• [What is being asked]:
From the line with "ATOM 110 C CA" through the line with "ATOM 127 C C", repeat the entries verbatim, both end lines included, and add nothing.

### Data for the task

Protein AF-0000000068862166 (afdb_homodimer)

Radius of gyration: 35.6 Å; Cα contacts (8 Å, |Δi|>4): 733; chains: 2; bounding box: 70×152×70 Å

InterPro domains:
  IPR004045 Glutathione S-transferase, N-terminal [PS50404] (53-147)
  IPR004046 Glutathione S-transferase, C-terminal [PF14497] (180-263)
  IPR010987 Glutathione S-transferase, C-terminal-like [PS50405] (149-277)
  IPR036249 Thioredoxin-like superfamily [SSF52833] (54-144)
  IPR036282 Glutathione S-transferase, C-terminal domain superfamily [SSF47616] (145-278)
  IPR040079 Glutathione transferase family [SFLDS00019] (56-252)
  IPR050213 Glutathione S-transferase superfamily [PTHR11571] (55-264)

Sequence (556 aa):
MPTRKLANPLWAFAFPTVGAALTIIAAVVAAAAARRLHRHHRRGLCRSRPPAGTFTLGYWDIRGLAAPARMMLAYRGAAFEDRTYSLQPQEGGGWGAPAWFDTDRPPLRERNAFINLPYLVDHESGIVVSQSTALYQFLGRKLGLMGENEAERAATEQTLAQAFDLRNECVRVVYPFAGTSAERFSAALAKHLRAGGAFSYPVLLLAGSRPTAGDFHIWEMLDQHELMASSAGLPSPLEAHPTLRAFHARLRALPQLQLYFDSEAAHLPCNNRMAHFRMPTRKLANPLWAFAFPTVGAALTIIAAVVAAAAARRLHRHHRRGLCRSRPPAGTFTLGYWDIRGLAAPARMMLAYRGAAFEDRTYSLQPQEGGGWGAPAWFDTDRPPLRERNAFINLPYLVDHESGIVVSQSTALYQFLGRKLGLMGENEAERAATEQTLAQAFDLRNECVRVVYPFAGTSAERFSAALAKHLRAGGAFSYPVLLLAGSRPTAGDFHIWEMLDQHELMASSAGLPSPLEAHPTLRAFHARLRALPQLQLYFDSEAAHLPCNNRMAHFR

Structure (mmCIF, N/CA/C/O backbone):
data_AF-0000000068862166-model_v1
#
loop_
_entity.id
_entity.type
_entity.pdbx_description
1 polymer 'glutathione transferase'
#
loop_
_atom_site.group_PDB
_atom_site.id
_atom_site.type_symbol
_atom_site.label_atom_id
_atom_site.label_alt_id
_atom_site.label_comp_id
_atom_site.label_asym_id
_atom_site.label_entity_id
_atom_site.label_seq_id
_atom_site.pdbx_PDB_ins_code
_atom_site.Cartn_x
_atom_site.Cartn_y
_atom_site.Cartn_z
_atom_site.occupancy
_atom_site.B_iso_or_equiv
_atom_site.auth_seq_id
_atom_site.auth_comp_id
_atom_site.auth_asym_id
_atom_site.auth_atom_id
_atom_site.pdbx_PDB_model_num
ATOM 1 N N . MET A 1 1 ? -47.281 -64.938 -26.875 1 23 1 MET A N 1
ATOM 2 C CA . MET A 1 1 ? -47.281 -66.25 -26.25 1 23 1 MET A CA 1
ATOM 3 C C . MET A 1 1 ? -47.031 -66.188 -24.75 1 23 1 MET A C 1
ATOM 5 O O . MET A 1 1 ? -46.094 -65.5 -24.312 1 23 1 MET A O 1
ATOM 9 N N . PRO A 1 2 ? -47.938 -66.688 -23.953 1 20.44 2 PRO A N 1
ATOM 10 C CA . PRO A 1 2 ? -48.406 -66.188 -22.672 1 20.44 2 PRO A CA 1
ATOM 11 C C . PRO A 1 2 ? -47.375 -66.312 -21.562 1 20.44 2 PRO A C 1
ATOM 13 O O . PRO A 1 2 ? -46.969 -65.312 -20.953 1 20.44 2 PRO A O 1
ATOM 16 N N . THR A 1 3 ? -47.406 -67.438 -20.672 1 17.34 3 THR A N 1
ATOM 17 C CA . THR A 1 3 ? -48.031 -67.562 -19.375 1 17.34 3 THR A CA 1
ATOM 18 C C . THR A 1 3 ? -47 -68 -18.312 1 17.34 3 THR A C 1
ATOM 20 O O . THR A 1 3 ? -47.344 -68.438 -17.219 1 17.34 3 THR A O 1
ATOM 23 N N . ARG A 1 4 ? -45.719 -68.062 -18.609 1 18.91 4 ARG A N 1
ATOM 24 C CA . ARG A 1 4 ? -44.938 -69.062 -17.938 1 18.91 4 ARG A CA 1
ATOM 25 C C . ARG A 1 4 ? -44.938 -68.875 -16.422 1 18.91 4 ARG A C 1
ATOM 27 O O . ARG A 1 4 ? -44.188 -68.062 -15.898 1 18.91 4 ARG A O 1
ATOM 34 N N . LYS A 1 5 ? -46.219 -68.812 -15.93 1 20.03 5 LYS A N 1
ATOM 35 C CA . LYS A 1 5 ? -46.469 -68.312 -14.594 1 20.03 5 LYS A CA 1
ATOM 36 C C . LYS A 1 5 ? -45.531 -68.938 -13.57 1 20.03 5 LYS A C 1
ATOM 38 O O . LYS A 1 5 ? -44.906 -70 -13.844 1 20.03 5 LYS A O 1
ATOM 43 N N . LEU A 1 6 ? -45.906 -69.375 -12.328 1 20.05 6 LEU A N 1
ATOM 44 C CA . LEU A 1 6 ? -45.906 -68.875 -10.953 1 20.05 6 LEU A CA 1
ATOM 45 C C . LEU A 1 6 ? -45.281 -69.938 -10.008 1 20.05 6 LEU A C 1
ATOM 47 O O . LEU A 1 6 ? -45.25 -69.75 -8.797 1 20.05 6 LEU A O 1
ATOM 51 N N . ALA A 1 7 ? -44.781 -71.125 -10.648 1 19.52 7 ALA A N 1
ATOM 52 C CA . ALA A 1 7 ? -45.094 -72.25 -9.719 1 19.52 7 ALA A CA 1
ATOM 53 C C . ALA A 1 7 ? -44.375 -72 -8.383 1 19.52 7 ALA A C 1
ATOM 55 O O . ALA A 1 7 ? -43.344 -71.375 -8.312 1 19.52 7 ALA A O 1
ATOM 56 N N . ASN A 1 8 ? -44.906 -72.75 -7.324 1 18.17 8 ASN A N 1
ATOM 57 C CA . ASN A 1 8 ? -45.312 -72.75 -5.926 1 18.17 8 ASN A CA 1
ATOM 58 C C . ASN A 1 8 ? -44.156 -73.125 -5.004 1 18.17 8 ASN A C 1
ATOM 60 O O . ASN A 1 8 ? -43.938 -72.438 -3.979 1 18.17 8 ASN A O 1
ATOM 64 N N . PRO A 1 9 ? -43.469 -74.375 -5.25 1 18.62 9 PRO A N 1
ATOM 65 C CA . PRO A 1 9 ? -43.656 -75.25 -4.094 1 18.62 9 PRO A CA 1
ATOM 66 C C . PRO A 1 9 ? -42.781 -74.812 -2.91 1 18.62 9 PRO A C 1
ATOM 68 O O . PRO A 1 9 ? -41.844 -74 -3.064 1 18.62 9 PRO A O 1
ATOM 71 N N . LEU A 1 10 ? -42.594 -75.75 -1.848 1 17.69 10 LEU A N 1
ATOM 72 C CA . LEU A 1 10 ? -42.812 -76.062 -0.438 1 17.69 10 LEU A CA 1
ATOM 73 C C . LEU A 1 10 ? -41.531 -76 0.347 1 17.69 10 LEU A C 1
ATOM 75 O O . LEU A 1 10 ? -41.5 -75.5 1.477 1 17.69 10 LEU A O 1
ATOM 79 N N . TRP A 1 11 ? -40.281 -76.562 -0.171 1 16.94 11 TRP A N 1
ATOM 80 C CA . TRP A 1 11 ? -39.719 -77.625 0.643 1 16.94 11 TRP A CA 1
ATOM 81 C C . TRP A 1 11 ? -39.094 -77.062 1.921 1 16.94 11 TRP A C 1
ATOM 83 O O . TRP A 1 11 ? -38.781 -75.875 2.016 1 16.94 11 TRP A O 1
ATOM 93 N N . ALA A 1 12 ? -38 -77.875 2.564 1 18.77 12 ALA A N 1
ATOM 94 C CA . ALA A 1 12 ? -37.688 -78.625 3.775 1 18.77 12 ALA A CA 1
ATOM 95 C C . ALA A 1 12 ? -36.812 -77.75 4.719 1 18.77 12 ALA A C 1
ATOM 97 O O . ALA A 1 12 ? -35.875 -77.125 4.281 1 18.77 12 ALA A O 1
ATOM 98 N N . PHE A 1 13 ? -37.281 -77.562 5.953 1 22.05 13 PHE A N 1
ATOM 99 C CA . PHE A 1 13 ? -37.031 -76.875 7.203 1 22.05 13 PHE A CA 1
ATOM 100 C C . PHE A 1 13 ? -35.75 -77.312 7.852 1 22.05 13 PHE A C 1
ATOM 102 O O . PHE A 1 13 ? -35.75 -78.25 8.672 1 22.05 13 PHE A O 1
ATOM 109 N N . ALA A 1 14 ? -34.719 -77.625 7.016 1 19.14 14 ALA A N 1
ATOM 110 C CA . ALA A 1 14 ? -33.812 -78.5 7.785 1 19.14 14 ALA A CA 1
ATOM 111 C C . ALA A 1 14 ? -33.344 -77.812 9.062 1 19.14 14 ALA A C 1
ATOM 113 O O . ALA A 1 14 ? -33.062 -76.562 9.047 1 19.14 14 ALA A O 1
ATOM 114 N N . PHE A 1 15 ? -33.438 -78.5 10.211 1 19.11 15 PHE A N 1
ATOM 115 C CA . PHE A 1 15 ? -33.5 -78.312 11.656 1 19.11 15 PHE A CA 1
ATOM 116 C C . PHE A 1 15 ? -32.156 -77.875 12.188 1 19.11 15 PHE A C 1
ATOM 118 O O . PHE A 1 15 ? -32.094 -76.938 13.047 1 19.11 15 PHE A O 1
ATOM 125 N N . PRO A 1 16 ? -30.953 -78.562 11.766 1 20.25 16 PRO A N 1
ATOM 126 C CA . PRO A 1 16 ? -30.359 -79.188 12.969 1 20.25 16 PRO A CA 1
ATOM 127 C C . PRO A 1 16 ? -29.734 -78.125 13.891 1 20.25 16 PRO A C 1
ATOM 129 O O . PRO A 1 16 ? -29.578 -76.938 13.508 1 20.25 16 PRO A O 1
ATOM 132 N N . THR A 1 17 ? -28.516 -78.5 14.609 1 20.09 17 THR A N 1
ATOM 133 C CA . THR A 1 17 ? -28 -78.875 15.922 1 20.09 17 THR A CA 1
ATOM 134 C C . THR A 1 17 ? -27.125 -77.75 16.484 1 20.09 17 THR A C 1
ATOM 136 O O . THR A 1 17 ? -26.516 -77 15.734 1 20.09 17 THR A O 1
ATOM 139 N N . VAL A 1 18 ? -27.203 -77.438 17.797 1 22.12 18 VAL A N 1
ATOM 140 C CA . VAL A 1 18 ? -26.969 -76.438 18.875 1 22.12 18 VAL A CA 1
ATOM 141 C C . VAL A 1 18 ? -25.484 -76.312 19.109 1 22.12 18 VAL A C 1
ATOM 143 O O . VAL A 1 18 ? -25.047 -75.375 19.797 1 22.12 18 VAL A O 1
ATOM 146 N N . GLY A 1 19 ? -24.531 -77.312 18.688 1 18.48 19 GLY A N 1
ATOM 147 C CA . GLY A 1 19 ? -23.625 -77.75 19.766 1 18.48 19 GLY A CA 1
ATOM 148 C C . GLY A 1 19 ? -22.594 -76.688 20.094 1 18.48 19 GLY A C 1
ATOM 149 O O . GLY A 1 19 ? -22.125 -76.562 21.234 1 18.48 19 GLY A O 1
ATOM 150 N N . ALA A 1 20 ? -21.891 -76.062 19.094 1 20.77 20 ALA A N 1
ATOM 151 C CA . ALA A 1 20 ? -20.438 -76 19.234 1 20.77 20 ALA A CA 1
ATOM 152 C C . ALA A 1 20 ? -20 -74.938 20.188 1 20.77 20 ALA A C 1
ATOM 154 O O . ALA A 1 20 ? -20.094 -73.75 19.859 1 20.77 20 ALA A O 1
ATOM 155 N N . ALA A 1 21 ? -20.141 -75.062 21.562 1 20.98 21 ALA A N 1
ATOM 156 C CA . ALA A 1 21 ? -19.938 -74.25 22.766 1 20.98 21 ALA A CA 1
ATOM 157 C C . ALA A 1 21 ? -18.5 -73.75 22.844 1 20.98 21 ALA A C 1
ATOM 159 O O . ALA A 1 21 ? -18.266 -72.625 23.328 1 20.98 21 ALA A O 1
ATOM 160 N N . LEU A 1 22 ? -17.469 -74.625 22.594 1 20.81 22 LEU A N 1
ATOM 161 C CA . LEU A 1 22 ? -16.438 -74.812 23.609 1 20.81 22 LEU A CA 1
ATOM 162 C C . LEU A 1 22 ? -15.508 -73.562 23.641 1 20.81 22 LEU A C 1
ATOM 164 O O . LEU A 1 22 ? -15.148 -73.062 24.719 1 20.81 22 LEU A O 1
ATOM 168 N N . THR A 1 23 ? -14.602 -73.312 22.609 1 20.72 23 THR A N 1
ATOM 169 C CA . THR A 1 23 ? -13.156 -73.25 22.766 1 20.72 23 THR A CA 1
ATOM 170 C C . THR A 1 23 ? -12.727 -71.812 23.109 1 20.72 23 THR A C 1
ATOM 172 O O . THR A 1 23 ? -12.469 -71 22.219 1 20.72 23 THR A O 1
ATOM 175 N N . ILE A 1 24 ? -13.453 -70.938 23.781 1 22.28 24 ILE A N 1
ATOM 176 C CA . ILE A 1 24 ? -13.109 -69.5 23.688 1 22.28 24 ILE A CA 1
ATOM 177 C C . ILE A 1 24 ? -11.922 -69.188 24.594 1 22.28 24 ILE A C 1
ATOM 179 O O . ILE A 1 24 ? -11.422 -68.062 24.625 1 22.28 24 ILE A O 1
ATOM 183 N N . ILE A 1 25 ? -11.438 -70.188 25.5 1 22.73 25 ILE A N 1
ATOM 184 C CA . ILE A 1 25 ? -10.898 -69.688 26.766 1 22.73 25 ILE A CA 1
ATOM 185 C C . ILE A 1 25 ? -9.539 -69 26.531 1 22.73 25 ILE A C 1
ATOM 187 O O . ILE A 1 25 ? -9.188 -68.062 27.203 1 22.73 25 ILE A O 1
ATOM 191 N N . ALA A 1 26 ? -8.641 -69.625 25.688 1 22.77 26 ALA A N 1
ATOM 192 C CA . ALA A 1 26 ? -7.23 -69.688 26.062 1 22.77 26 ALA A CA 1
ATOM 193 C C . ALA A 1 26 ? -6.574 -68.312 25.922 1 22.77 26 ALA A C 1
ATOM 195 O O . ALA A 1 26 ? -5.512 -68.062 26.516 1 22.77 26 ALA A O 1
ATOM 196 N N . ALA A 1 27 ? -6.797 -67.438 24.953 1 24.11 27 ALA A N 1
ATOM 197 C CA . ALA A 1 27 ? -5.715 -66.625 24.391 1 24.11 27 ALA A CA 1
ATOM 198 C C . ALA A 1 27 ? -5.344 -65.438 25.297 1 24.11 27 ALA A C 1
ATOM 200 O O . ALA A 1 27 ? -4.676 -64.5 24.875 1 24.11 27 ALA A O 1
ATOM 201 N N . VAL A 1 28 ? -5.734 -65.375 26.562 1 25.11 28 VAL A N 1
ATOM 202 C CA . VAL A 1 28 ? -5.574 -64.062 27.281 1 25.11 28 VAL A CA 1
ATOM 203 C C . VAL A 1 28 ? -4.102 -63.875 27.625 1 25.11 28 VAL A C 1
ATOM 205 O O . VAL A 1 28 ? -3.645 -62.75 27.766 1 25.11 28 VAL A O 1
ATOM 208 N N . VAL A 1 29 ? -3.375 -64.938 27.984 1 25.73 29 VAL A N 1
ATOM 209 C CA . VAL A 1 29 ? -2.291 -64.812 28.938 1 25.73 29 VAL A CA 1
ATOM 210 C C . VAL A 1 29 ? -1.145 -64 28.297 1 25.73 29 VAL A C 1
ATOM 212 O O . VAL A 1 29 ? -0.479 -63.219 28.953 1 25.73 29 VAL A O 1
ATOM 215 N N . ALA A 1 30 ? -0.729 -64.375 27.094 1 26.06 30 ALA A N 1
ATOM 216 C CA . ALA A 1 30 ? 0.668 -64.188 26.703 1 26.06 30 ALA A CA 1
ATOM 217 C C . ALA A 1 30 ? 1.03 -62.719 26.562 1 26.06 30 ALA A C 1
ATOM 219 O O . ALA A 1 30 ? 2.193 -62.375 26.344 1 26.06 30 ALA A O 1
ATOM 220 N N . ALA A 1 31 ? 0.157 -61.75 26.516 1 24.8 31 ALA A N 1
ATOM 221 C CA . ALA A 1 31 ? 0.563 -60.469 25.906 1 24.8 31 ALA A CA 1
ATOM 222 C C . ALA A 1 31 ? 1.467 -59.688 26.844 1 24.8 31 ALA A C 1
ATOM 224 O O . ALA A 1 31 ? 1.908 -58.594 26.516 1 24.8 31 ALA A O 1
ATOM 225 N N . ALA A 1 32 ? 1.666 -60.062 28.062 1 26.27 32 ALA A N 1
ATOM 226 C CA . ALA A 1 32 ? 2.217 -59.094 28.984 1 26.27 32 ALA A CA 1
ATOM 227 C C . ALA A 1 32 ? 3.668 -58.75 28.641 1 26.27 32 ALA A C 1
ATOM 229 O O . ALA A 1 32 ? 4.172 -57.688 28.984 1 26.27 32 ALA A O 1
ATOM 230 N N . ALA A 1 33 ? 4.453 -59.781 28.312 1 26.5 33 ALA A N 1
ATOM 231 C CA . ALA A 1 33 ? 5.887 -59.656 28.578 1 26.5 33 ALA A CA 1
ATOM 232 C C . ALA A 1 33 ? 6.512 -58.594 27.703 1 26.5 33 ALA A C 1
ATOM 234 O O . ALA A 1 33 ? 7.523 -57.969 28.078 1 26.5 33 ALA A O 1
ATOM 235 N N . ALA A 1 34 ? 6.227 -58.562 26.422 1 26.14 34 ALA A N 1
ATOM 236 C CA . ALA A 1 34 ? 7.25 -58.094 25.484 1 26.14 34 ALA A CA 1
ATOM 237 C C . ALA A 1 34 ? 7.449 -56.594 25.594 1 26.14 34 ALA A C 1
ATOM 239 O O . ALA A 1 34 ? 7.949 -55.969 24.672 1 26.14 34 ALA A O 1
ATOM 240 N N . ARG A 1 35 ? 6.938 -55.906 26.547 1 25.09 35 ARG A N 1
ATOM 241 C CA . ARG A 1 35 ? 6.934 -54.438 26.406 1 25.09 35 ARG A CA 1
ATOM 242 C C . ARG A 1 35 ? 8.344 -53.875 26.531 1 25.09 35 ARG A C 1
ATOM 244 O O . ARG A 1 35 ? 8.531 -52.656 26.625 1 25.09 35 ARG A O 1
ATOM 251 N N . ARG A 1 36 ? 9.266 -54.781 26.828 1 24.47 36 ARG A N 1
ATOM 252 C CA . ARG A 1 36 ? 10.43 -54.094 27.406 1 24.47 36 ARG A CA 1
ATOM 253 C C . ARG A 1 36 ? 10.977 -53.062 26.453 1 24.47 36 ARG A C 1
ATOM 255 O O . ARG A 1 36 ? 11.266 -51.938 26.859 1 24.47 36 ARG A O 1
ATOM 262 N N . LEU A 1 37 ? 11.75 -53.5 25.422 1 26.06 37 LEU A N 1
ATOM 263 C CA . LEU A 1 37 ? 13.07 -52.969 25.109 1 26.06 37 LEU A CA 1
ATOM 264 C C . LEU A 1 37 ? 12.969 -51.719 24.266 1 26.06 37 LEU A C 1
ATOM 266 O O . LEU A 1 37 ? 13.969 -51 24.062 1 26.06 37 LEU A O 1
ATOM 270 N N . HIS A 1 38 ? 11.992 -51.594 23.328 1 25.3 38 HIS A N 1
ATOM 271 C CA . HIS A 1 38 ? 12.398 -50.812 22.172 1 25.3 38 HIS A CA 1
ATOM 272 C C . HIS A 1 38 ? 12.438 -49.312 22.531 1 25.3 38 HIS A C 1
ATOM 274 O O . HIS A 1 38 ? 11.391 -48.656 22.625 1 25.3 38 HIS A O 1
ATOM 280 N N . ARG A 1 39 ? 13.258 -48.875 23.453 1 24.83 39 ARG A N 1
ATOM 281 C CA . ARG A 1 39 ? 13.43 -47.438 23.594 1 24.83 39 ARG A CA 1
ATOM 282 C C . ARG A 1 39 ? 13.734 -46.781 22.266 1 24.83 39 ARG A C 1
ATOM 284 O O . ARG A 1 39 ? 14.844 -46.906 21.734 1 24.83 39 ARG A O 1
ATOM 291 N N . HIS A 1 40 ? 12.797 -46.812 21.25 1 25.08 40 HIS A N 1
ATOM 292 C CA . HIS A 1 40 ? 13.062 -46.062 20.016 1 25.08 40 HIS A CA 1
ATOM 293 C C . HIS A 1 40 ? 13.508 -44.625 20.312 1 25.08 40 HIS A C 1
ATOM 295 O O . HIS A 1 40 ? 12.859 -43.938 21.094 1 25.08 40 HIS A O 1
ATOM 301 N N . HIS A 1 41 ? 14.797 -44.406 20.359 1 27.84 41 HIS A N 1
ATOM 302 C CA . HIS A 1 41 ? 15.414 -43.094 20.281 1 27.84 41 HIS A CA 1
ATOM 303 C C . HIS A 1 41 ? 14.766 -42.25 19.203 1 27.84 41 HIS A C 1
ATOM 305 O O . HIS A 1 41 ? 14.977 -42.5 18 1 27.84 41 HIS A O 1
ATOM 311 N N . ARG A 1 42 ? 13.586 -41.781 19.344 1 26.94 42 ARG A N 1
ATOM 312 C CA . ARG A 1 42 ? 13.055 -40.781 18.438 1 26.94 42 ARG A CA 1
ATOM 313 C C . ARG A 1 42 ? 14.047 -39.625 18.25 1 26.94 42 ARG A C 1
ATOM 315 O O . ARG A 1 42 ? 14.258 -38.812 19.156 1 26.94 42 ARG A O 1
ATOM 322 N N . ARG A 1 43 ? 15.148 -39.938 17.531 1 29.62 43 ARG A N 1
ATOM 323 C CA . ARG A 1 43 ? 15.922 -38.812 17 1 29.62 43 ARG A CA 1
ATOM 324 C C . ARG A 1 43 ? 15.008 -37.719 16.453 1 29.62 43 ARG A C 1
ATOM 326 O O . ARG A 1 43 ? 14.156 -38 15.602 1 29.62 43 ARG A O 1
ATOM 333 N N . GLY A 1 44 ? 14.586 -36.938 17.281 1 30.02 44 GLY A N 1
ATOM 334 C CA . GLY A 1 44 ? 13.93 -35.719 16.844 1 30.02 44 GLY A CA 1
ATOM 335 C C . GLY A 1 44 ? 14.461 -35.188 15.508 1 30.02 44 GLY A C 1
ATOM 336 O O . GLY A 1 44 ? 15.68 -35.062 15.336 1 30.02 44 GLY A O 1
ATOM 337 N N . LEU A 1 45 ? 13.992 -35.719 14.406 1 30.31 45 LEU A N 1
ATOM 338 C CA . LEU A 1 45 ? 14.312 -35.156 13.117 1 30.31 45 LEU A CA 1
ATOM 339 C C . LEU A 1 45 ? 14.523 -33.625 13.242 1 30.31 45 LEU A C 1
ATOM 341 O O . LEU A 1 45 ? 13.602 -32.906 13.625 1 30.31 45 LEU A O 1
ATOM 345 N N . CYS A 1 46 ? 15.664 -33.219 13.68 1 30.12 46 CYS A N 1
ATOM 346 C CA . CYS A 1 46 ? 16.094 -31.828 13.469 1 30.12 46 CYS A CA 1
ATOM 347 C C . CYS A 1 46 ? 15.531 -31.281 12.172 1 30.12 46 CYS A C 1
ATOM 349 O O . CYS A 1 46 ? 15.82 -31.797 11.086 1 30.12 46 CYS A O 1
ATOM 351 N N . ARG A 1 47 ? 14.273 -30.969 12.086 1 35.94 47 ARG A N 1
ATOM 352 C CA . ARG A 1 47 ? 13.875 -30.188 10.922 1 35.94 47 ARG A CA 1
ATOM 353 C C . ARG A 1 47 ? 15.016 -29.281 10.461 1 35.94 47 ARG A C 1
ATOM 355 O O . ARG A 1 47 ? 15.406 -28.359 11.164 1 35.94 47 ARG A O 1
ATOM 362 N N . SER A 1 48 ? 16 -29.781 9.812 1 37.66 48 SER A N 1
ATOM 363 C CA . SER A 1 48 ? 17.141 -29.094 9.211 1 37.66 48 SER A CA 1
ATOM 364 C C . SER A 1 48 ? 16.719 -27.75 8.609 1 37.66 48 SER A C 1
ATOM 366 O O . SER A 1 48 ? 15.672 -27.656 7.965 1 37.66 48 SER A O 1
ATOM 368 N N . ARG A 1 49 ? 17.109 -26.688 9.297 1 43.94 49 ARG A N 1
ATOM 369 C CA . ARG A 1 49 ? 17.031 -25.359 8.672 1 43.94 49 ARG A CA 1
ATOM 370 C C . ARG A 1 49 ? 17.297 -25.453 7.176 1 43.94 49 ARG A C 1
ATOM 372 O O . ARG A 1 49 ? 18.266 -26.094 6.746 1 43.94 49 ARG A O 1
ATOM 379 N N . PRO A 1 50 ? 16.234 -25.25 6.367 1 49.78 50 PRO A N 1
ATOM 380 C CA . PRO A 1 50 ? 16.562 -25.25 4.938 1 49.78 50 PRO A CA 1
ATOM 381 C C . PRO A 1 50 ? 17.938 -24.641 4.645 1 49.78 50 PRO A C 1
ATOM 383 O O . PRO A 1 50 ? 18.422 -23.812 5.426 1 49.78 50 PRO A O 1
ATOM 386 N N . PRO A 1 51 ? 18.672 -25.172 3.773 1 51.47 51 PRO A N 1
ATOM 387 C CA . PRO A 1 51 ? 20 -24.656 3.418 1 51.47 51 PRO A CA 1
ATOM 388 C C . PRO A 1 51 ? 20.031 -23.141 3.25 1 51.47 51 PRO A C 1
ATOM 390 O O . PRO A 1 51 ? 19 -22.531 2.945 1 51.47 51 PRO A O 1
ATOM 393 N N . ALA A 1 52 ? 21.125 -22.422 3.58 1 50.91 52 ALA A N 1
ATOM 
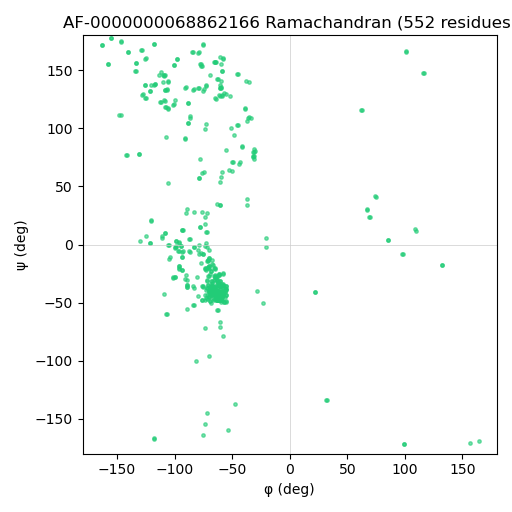394 C CA . ALA A 1 52 ? 21.578 -21.047 3.361 1 50.91 52 ALA A CA 1
ATOM 395 C C . ALA A 1 52 ? 21.203 -20.562 1.963 1 50.91 52 ALA A C 1
ATOM 397 O O . ALA A 1 52 ? 21.312 -21.328 0.991 1 50.91 52 ALA A O 1
ATOM 398 N N . GLY A 1 53 ? 20.391 -19.562 1.701 1 61.31 53 GLY A N 1
ATOM 399 C CA . GLY A 1 53 ? 19.984 -18.969 0.437 1 61.31 53 GLY A CA 1
ATOM 400 C C . GLY A 1 53 ? 18.531 -19.25 0.073 1 61.31 53 GLY A C 1
ATOM 401 O O . GLY A 1 53 ? 18.125 -19.016 -1.061 1 61.31 53 GLY A O 1
ATOM 402 N N . THR A 1 54 ? 17.781 -19.812 1.162 1 87.62 54 THR A N 1
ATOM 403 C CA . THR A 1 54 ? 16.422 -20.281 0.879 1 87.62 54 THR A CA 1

######

• [Solution for this problem]:
ATOM 110 C CA . ALA A 1 14 ? -33.812 -78.5 7.785 1 19.14 14 ALA A CA 1
ATOM 111 C C . ALA A 1 14 ? -33.344 -77.812 9.062 1 19.14 14 ALA A C 1
ATOM 113 O O . ALA A 1 14 ? -33.062 -76.562 9.047 1 19.14 14 ALA A O 1
ATOM 114 N N . PHE A 1 15 ? -33.438 -78.5 10.211 1 19.11 15 PHE A N 1
ATOM 115 C CA . PHE A 1 15 ? -33.5 -78.312 11.656 1 19.11 15 PHE A CA 1
ATOM 116 C C . PHE A 1 15 ? -32.156 -77.875 12.188 1 19.11 15 PHE A C 1
ATOM 118 O O . PHE A 1 15 ? -32.094 -76.938 13.047 1 19.11 15 PHE A O 1
ATOM 125 N N . PRO A 1 16 ? -30.953 -78.562 11.766 1 20.25 16 PRO A N 1
ATOM 126 C CA . PRO A 1 16 ? -30.359 -79.188 12.969 1 20.25 16 PRO A CA 1
ATOM 127 C C . PRO A 1 16 ? -29.734 -78.125 13.891 1 20.25 16 PRO A C 1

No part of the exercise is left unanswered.